With this premise in mind, how is the issue of domestic violence different for Muslims? Some Muslims believe that the teachings of Islam allow wife beating in certain circumstances (this number is small but it is this segment of Muslims that gets the most media attention). Why does this small group of Muslim men think they can beat their wives? The answer lies in one word: daraba. This word, or its derivatives, is used in the Quran in several places (Muslims believe the Quran is the divine word of God, revealed to Muhammad, a prophet, through the angel Gabriel).

One translation of Chapter 4, Verse 34 of the Quran states, in part, "And as for those women whose ill-willed rebellion you have reason to fear, admonish them first; then leave them alone in bed; then beat them; and if thereupon they pay you heed, do not seek to harm them." (Muhammad Asad translation).

Another translation of the same verse states, "As for women you feel are averse, talk to them persuasively; then leave them alone in bed; and go to bed with them when they are willing. If they open out to you, do not seek an excuse for blaming them." (Ahmed Ali translation).

Note the differences in the translation of the Arabic word daraba. One translation indicates beating while the other indicates consensual sexual relations. These are only two meanings of daraba. The same word also can mean to separate, leave or depart.

The Quran itself uses daraba 16 times, and in nine of those instances, the meaning is to separate or depart.

Note also that we have not discussed the meaning of women's ill-willed rebellion or aversion, according to the Quran, that would lead a man to take the steps outlined in Chapter 4, Verse 34. That conduct (regardless of how one interprets daraba) is an issue of debate among Islamic thinkers and scholars.

Moreover, the general principles of a relationship are unambiguously stated in Chapter 30, Verse 21 of the Quran: "Another of God's signs is that he created mates out of your own kind so that you may get peace of mind from them, and has put love and compassion between you.

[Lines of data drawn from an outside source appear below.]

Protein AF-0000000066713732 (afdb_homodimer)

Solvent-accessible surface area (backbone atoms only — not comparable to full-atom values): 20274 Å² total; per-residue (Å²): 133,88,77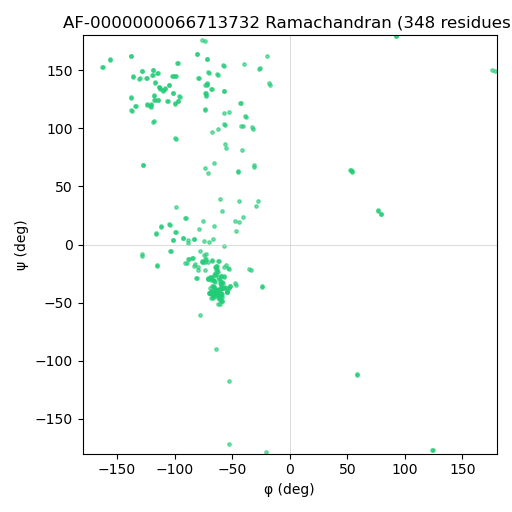,84,80,85,88,67,79,78,68,72,73,64,62,66,57,52,69,71,63,41,85,63,77,61,69,44,71,57,57,48,48,52,39,49,39,45,73,70,26,36,45,82,37,48,38,57,41,53,77,48,51,74,68,46,56,80,39,80,81,42,69,23,46,28,40,36,38,39,47,71,38,61,66,85,84,72,62,78,76,36,68,68,47,44,50,42,33,40,50,47,52,34,53,36,36,52,54,43,58,74,29,46,38,84,89,17,39,37,37,40,31,38,63,53,52,88,65,52,57,74,59,41,63,61,59,46,31,41,77,45,56,28,42,73,76,49,76,45,70,67,52,68,84,64,41,65,86,68,57,66,80,45,66,88,57,94,71,38,76,57,73,72,72,68,65,56,33,31,37,40,32,27,31,101,140,84,83,84,73,84,78,71,77,80,70,71,70,66,63,63,56,53,69,69,67,42,86,62,78,60,70,45,70,57,56,47,48,53,39,48,38,48,73,69,28,36,45,82,36,48,37,56,42,53,78,47,51,73,68,45,52,81,38,81,82,42,68,22,47,28,40,35,38,39,47,72,39,61,68,85,84,70,62,78,78,36,68,69,46,44,50,41,32,40,50,47,52,35,52,34,35,49,54,44,57,75,29,46,38,84,90,16,39,39,36,39,31,39,62,53,50,89,66,51,56,75,59,40,63,62,61,46,32,41,76,47,56,28,42,72,76,48,75,44,69,66,51,70,84,64,41,64,89,64,61,71,83,46,64,89,58,95,71,43,76,58,74,71,72,68,66,57,32,31,36,38,32,27,30,100

Secondary structure (DSSP, 8-state):
--------GGGGGGHHHHHHSS------HHHHHHHHHHHTTEEEEETTTHHHHTT-GGGTT--EEEEEEES--S-SSS-TT-HHHHHHHHHHHHHHHHHHHHHEEEEEEEEEEEE-STTGGGG-HHHHHHTTT-EEEEEEE--GGG-GGG-----SSTTTTS------EEEEEEE-/--------GGGGGGHHHHHHHSS-----HHHHHHHHHHHTTEEEEETTGGGGGGG-GGGGG--EEEEEEES--S-SSS-TT-HHHHHHHHHHHHHHHHHHHHHEEEEEEEEEEEE-STTGGGG-HHHHHHTTT-EEEEEEE--GGG-GGGSS---SSTTTTS------EEEEEEE-

Sequence (352 aa):
MDSKSVDLERGSTRRQTVCSEVLKCKYSKAETNIVILKRLGAMVLHGVDAKRMRFHTDLKNRRFDHIVFNFPRGGFRGKENDLRMIDLHKELVWGFFRNARHIVRQLGEVHVTHKSGEPYGSWDLEHLASESSFAMVDKVPFQREDYPGYNQKRGDGKRCNKPFDLGACCTFKFQIMDSKSVDLERGSTRRQTVCSEVLKCKYSKAETNIVILKRLGAMVLHGVDAKRMRFHTDLKNRRFDHIVFNFPRGGFRGKENDLRMIDLHKELVWGFFRNARHIVRQLGEVHVTHKSGEPYGSWDLEHLASESSFAMVDKVPFQREDYPGYNQKRGDGKRCNKPFDLGACCTFKFQI

InterPro domains:
  IPR019446 25S rRNA (uridine-N(3))-methyltransferase BMT5-like [PF10354] (21-154)

pLDDT: mean 72.14, std 23.53, range [24.67, 98.38]

Organism: Zea mays (NCBI:txid4577)

Nearest PDB structures (foldseek):
  3cgg-assembly2_B  TM=4.273E-01  e=4.966E-04  Corynebacterium glutamicum ATCC 13032
  3p2k-assembly3_C  TM=4.487E-01  e=7.266E-04  Escherichia coli
  1ixk-assembly1_A  TM=5.599E-01  e=4.030E-03  Pyrococcus horikoshii
  8i9z-assembly1_CS  TM=5.372E-01  e=8.099E-03  Thermochaetoides thermophila DSM 1495
  8ia0-assembly1_CS  TM=5.720E-01  e=1.185E-02  Thermochaetoides thermophila DSM 1495

Structure (mmCIF, N/CA/C/O backbone):
data_AF-0000000066713732-model_v1
#
loop_
_entity.id
_entity.type
_entity.pdbx_description
1 polymer '25S rRNA (uridine-N(3))-methyltransferase BMT5-like domain-containing protein'
#
loop_
_atom_site.group_PDB
_atom_site.id
_atom_site.type_symbol
_atom_site.label_atom_id
_atom_site.label_alt_id
_atom_site.label_comp_id
_atom_site.label_asym_id
_atom_site.label_entity_id
_atom_site.label_seq_id
_atom_site.pdbx_PDB_ins_code
_atom_site.Cartn_x
_atom_site.Cartn_y
_atom_site.Cartn_z
_atom_site.occupancy
_atom_site.B_iso_or_equiv
_atom_site.auth_seq_id
_atom_site.auth_comp_id
_atom_site.auth_asym_id
_atom_site.auth_atom_id
_atom_site.pdbx_PDB_model_num
ATOM 1 N N . MET A 1 1 ? -62.781 35.406 10.969 1 24.67 1 MET A N 1
ATOM 2 C CA . MET A 1 1 ? -61.625 36.094 10.352 1 24.67 1 MET A CA 1
ATOM 3 C C . MET A 1 1 ? -60.312 35.656 10.977 1 24.67 1 MET A C 1
ATOM 5 O O . MET A 1 1 ? -59.406 36.438 11.125 1 24.67 1 MET A O 1
ATOM 9 N N . ASP A 1 2 ? -60.281 34.531 11.688 1 27.61 2 ASP A N 1
ATOM 10 C CA . ASP A 1 2 ? -59.219 34.031 12.539 1 27.61 2 ASP A CA 1
ATOM 11 C C . ASP A 1 2 ? -58 33.562 11.703 1 27.61 2 ASP A C 1
ATOM 13 O O . ASP A 1 2 ? -58.062 32.531 11.062 1 27.61 2 ASP A O 1
ATOM 17 N N . SER A 1 3 ? -57.375 34.5 10.938 1 26 3 SER A N 1
ATOM 18 C CA . SER A 1 3 ? -56.188 34.344 10.094 1 26 3 SER A CA 1
ATOM 19 C C . SER A 1 3 ? -55.031 33.719 10.883 1 26 3 SER A C 1
ATOM 21 O O . SER A 1 3 ? -54.75 34.094 12.016 1 26 3 SER A O 1
ATOM 23 N N . LYS A 1 4 ? -54.562 32.344 10.469 1 30.5 4 LYS A N 1
ATOM 24 C CA . LYS A 1 4 ? -53.531 31.344 10.539 1 30.5 4 LYS A CA 1
ATOM 25 C C . LYS A 1 4 ? -52.125 31.969 10.43 1 30.5 4 LYS A C 1
ATOM 27 O O . LYS A 1 4 ? -51.812 32.594 9.406 1 30.5 4 LYS A O 1
ATOM 32 N N . SER A 1 5 ? -51.594 32.5 11.523 1 27.27 5 SER A N 1
ATOM 33 C CA . SER A 1 5 ? -50.281 33.031 11.742 1 27.27 5 SER A CA 1
ATOM 34 C C . SER A 1 5 ? -49.219 32.188 11.055 1 27.27 5 SER A C 1
ATOM 36 O O . SER A 1 5 ? -49.438 31 10.766 1 27.27 5 SER A O 1
ATOM 38 N N . VAL A 1 6 ? -47.969 32.781 10.688 1 30.62 6 VAL A N 1
ATOM 39 C CA . VAL A 1 6 ? -46.688 32.875 9.961 1 30.62 6 VAL A CA 1
ATOM 40 C C . VAL A 1 6 ? -45.75 31.766 10.445 1 30.62 6 VAL A C 1
ATOM 42 O O . VAL A 1 6 ? -45.406 31.703 11.633 1 30.62 6 VAL A O 1
ATOM 45 N N . ASP A 1 7 ? -45.625 30.531 9.742 1 29.8 7 ASP A N 1
ATOM 46 C CA . ASP A 1 7 ? -44.75 29.359 9.602 1 29.8 7 ASP A CA 1
ATOM 47 C C . ASP A 1 7 ? -43.281 29.766 9.523 1 29.8 7 ASP A C 1
ATOM 49 O O . ASP A 1 7 ? -42.781 30.031 8.43 1 29.8 7 ASP A O 1
ATOM 53 N N . LEU A 1 8 ? -42.75 30.828 10.273 1 26.45 8 LEU A N 1
ATOM 54 C CA . LEU A 1 8 ? -41.375 31.312 10.125 1 26.45 8 LEU A CA 1
ATOM 55 C C . LEU A 1 8 ? -40.375 30.219 10.43 1 26.45 8 LEU A C 1
ATOM 57 O O . LEU A 1 8 ? -39.156 30.422 10.281 1 26.45 8 LEU A O 1
ATOM 61 N N . GLU A 1 9 ? -40.562 29.25 11.32 1 31.91 9 GLU A N 1
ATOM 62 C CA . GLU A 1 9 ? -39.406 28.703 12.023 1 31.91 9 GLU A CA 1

Verily there are signs in this for those who reflect."

Which interpretation of daraba is more popular? Unfortunately, the one that connotes beating. But we need to consider why that translation is more popular while ones that are more in tune with the flow of the verse and the overall teachings of Islam are not.

Islam was introduced to Arabian society more than 1,425 years ago. That society, like the rest of the world at that time - and much of today's world - was dominated by a patriarchal elite power structure. That power structure did not take kindly to the advent of Islam, in particular the Islamic teachings of equality among all people, including women and slaves.

The teachings of Islam posed a threat to the Arabian power structure, which had not encountered a similar threat to its very existence. Aside from persecuting the early followers of Islam, the power elite needed to dilute the teachings of Islam.

Unfortunately for women, much of the corrosion in Islam's message pertained to issues related to women. Why? Historically women have been easy targets; it was an easy way for the powerful to ensure they maintained control over at least one segment of society.

The subjugation of women is important on a number of societal levels for the power elite.

Once women are excluded from the potential power base on a societal level, the next logical step is to exclude them from decision making or power at the domestic level.
As women are oppressed in the microcosm of the home, the battles needed to overcome that tyranny overshadow the battle for equality in the macrocosm of society, and women are thus relegated to a status of second-class citizen or worse amongst less-informed Muslims who live in a tribal-like environment.

To those of us who know Islam and the Quran, violence against women is so antithetical to the teachings of Islam that we look at those who use our religion against us as misguided, misinformed or malevolent.
Summer Hathout is a prosecutor in Los Angeles and an activist for women's rights.